Stéphane Hessel

Existem algumas pessoas que, mesmo que não saibamos, acabam por interferir diretamente em nossas vidas.

No dia 26.02.2013 faleceu Stéphane Frédéric Hessel, ou Stéphane Hessel, como ficou conhecido depois de publicar a pequena grande obra, cujo título é: Indignai-vos!

Da bibliografia de Stéphane Hessel, constante na obra, verifica-se:

Nasceu em Berlim, em 1917. Filho de pai judeu, tradutor, Franz Hessel, e de mãe pintora e escritora Helen Grund. Tinha um irmão mais velho, Ulrich. Em 1924 a família mudou-se para Paris.

Em 1937 naturalizou-se francês, e em março de 1941 juntou-se ao general De Gaulles, em Londres, para participar do movimento França Livre, ou seja, da resistência francesa.

Durante a Segunda Guerra, precisamente em 10.07.1944 foi capturado pela Gestapo, e torturado. No campo de concentração de Buchenwald, já condenado a forca, trocou de identidade com um francês que havia morrido de tifo, assumindo o nome de Michel Boitel. Foi, então, transferido para o campo de concentração de Rottleberode, e designado para o serviço de contabilidade. Fugiu. Recapturado, foi enviado ao campo de concentração de Dora, trabalhando para a companhia disciplinar. Fugui novamente, quando as tropas Aliadas se aproximavam de Dora.

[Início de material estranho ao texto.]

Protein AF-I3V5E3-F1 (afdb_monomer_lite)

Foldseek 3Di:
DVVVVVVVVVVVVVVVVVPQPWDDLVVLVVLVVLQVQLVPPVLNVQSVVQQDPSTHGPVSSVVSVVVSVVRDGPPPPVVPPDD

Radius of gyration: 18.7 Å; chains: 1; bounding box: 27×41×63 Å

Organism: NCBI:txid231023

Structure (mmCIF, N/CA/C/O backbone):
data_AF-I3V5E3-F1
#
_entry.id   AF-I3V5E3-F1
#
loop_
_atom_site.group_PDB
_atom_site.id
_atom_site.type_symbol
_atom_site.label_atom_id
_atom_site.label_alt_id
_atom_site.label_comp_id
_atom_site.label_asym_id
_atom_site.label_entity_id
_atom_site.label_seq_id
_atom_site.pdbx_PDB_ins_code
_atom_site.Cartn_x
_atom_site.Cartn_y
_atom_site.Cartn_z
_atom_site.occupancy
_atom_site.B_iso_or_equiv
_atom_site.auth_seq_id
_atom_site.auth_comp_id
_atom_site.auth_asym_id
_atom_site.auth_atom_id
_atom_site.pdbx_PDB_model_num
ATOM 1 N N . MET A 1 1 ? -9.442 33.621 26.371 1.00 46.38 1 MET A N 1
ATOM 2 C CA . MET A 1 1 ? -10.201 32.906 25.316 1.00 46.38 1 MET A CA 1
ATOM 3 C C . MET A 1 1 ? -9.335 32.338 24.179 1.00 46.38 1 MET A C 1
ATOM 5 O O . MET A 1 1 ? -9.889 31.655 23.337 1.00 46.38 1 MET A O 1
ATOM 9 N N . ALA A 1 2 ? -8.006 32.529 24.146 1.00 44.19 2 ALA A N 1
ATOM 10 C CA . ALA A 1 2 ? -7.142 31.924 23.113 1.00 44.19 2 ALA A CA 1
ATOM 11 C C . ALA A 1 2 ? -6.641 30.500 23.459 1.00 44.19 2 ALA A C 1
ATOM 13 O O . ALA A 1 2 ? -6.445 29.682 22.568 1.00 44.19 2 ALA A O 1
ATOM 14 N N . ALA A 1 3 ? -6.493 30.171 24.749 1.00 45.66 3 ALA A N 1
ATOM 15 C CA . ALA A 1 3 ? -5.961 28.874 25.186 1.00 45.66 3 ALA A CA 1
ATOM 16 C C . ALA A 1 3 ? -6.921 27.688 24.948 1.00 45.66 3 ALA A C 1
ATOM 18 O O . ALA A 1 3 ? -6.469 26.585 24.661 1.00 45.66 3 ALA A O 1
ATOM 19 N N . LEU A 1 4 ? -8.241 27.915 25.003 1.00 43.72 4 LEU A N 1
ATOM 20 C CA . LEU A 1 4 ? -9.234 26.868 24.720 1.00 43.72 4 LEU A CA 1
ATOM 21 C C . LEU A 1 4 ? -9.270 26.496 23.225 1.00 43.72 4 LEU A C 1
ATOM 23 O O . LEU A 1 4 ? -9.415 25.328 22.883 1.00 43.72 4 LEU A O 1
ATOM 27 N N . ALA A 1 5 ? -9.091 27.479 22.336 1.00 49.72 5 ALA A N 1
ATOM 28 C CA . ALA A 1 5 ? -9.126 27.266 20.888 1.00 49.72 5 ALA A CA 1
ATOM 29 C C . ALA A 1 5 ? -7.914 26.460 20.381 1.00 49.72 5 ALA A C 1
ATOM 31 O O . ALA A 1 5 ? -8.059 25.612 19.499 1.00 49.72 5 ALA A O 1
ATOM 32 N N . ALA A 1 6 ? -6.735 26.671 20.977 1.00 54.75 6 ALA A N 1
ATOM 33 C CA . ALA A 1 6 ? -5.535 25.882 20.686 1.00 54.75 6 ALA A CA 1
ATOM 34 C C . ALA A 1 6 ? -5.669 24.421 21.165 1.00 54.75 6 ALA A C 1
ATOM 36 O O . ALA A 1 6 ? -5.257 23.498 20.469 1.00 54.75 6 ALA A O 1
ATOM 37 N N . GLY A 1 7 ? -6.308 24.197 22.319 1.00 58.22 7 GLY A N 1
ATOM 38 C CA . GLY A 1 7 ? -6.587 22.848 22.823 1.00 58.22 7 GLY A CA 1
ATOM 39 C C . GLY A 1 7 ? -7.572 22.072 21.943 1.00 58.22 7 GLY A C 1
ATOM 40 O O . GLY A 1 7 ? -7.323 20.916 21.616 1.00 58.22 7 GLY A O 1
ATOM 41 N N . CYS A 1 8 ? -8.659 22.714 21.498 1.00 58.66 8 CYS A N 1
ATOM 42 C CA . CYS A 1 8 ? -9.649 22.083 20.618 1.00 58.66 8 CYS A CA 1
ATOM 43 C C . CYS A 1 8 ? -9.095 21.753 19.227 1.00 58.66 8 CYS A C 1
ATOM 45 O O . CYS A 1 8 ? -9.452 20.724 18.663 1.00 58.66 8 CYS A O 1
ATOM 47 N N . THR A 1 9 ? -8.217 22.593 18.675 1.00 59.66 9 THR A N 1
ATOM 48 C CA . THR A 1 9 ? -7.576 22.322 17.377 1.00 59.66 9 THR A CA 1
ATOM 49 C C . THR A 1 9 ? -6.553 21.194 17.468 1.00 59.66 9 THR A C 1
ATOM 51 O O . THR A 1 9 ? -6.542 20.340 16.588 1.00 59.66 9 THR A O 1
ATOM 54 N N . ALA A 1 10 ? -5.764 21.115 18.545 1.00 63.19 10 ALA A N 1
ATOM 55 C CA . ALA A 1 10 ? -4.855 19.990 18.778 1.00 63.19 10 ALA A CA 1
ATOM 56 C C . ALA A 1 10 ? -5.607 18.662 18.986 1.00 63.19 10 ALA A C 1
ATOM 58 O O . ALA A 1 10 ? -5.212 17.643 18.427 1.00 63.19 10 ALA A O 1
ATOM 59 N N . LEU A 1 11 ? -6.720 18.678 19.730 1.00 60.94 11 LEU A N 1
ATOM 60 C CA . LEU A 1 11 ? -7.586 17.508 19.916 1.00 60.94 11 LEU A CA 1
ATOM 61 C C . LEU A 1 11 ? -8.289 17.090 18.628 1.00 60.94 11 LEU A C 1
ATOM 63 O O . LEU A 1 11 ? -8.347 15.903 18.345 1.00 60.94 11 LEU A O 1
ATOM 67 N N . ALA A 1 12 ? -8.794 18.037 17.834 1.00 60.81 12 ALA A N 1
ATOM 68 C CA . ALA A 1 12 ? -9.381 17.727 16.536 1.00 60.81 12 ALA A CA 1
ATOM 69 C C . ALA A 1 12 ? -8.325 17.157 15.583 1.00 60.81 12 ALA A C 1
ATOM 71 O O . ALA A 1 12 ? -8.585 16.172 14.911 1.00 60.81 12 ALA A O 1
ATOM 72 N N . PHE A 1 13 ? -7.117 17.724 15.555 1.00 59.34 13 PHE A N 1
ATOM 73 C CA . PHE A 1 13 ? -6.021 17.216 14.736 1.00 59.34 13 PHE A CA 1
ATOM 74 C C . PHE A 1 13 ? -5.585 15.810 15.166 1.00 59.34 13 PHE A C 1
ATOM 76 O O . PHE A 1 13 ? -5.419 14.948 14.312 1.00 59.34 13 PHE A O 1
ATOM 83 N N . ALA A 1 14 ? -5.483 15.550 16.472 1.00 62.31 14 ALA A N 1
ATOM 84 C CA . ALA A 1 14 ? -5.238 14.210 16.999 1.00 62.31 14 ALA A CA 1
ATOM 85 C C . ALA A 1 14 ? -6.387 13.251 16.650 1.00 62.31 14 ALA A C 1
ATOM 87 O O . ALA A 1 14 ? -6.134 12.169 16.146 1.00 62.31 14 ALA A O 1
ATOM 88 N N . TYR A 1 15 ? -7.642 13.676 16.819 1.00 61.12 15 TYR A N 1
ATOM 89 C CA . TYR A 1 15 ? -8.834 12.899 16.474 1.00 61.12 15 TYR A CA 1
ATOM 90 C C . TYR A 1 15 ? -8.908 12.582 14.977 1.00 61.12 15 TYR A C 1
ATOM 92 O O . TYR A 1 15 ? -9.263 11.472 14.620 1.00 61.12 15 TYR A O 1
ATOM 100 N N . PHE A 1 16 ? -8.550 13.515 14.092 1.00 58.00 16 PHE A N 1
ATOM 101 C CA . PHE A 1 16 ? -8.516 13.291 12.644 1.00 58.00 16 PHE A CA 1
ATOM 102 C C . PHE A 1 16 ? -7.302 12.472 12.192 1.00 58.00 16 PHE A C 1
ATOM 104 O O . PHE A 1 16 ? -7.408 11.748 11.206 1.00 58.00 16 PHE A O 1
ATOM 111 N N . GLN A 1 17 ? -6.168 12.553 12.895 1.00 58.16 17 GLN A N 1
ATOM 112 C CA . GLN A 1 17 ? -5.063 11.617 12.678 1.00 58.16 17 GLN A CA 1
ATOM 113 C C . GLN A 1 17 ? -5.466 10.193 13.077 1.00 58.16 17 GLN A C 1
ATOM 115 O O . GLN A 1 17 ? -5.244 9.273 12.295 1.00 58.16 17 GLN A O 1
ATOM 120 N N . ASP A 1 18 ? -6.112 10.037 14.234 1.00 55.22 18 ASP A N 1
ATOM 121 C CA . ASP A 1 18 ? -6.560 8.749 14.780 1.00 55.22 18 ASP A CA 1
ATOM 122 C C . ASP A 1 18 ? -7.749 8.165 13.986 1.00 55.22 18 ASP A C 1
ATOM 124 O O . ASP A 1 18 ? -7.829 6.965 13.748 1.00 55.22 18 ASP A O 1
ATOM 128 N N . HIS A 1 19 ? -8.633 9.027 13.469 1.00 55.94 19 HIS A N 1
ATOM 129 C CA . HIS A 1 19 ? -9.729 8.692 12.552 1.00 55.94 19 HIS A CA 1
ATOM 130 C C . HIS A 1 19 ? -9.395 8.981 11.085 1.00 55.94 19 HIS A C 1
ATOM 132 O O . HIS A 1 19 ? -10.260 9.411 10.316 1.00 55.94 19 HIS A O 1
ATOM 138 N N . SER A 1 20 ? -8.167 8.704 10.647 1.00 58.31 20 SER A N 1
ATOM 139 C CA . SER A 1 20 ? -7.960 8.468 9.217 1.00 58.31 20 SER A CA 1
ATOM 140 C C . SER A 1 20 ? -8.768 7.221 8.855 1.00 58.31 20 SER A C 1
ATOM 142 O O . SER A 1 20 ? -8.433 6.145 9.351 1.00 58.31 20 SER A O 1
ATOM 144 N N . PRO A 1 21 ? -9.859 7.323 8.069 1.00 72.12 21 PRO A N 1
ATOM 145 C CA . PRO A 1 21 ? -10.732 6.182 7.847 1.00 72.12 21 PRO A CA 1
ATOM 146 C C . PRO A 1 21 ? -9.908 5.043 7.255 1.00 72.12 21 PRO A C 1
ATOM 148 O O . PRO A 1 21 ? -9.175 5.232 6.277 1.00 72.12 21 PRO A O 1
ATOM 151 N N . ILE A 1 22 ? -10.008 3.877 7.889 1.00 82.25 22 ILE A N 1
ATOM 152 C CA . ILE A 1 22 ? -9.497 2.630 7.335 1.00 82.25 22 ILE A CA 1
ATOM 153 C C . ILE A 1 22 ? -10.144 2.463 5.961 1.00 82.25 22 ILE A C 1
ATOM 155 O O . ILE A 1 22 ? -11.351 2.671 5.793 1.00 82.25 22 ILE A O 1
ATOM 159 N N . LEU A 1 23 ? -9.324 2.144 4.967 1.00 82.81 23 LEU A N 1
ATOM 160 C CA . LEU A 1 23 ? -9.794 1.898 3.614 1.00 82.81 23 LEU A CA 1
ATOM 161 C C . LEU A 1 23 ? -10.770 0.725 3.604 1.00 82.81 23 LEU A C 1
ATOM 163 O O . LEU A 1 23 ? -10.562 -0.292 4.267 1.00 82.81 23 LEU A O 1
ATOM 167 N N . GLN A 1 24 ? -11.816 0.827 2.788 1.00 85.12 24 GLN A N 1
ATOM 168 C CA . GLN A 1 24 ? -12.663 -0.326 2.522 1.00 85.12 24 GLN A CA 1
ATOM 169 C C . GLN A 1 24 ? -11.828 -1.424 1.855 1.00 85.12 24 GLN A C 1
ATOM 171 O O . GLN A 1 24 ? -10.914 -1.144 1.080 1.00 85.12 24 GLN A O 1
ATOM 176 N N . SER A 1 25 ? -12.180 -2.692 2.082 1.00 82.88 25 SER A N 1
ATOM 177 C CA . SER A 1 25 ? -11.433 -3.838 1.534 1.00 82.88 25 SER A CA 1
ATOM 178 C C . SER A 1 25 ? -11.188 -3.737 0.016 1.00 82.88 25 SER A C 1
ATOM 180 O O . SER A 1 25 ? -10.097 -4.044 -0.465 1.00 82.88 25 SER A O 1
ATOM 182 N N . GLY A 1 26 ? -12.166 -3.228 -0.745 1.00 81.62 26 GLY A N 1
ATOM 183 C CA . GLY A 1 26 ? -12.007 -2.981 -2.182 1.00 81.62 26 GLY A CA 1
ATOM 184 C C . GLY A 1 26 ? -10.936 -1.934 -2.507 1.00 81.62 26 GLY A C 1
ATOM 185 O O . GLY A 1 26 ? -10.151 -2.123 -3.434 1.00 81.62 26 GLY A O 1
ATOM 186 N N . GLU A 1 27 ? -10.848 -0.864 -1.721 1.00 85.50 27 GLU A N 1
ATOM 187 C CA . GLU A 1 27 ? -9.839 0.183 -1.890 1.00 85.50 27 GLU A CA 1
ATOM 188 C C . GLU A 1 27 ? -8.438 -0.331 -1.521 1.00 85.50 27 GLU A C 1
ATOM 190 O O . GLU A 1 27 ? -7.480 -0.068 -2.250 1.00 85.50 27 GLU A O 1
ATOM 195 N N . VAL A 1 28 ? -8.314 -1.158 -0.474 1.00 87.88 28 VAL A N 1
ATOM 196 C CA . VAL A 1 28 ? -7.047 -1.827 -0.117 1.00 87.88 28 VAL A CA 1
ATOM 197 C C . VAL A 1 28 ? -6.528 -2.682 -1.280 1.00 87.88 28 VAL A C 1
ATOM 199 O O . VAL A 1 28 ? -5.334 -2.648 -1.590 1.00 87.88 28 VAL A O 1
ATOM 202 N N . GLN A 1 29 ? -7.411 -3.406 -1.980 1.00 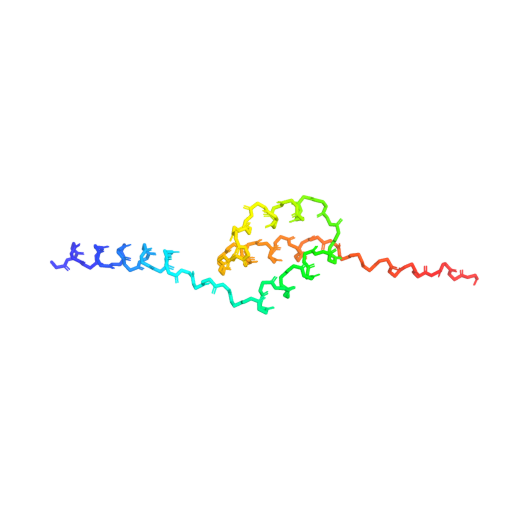87.19 29 GLN A N 1
ATOM 203 C CA . GLN A 1 29 ? -7.033 -4.199 -3.158 1.00 87.19 29 GLN A CA 1
ATOM 204 C C . GLN A 1 29 ? -6.592 -3.329 -4.343 1.00 87.19 29 GLN A C 1
ATOM 206 O O . GLN A 1 29 ? -5.675 -3.710 -5.075 1.00 87.19 29 GLN A O 1
ATOM 211 N N . VAL A 1 30 ? -7.197 -2.151 -4.530 1.00 86.94 30 VAL A N 1
ATOM 212 C CA . VAL A 1 30 ? -6.767 -1.188 -5.558 1.00 86.94 30 VAL A CA 1
ATOM 213 C C . VAL A 1 30 ? -5.357 -0.680 -5.257 1.00 86.94 30 VAL A C 1
ATOM 215 O O . VAL A 1 30 ? -4.503 -0.710 -6.147 1.00 86.94 30 VAL A O 1
ATOM 218 N N . VAL A 1 31 ? -5.083 -0.290 -4.007 1.00 88.19 31 VAL A N 1
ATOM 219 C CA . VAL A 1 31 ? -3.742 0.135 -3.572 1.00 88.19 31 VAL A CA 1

Em 1946 foi aprovado em concurso público, para trabalhar como diplomata no Ministério das Relações Exteriores da França. Seu primeiro posto foi trabalhar na Organização das Nações Unidas, como secretário de gabinete de Henri Laugier, então secretário geral adjunto da ONU.

Trabalhou como um dos membros da comissão encarregada de elaborar a Declaração Universal dos Direitos Humanos, que foi adotada pela ONU em 10.12.1948.

Era a última pessoa viva, que havia participado da elaboração deste que é, sem dúvida, o mais importante documento de nossos tempos, e que interferiu, e interfere, diretamente em nossas vidas, todos os dias.

A obra, Indignaivos!, é um alerta aos jovens para que atentem ao que acontece em seu redor, e também é um chamado a responsabilidade pela construção de uma sociedade justa. Deu origem ao documentário com o mesmo nome do livro.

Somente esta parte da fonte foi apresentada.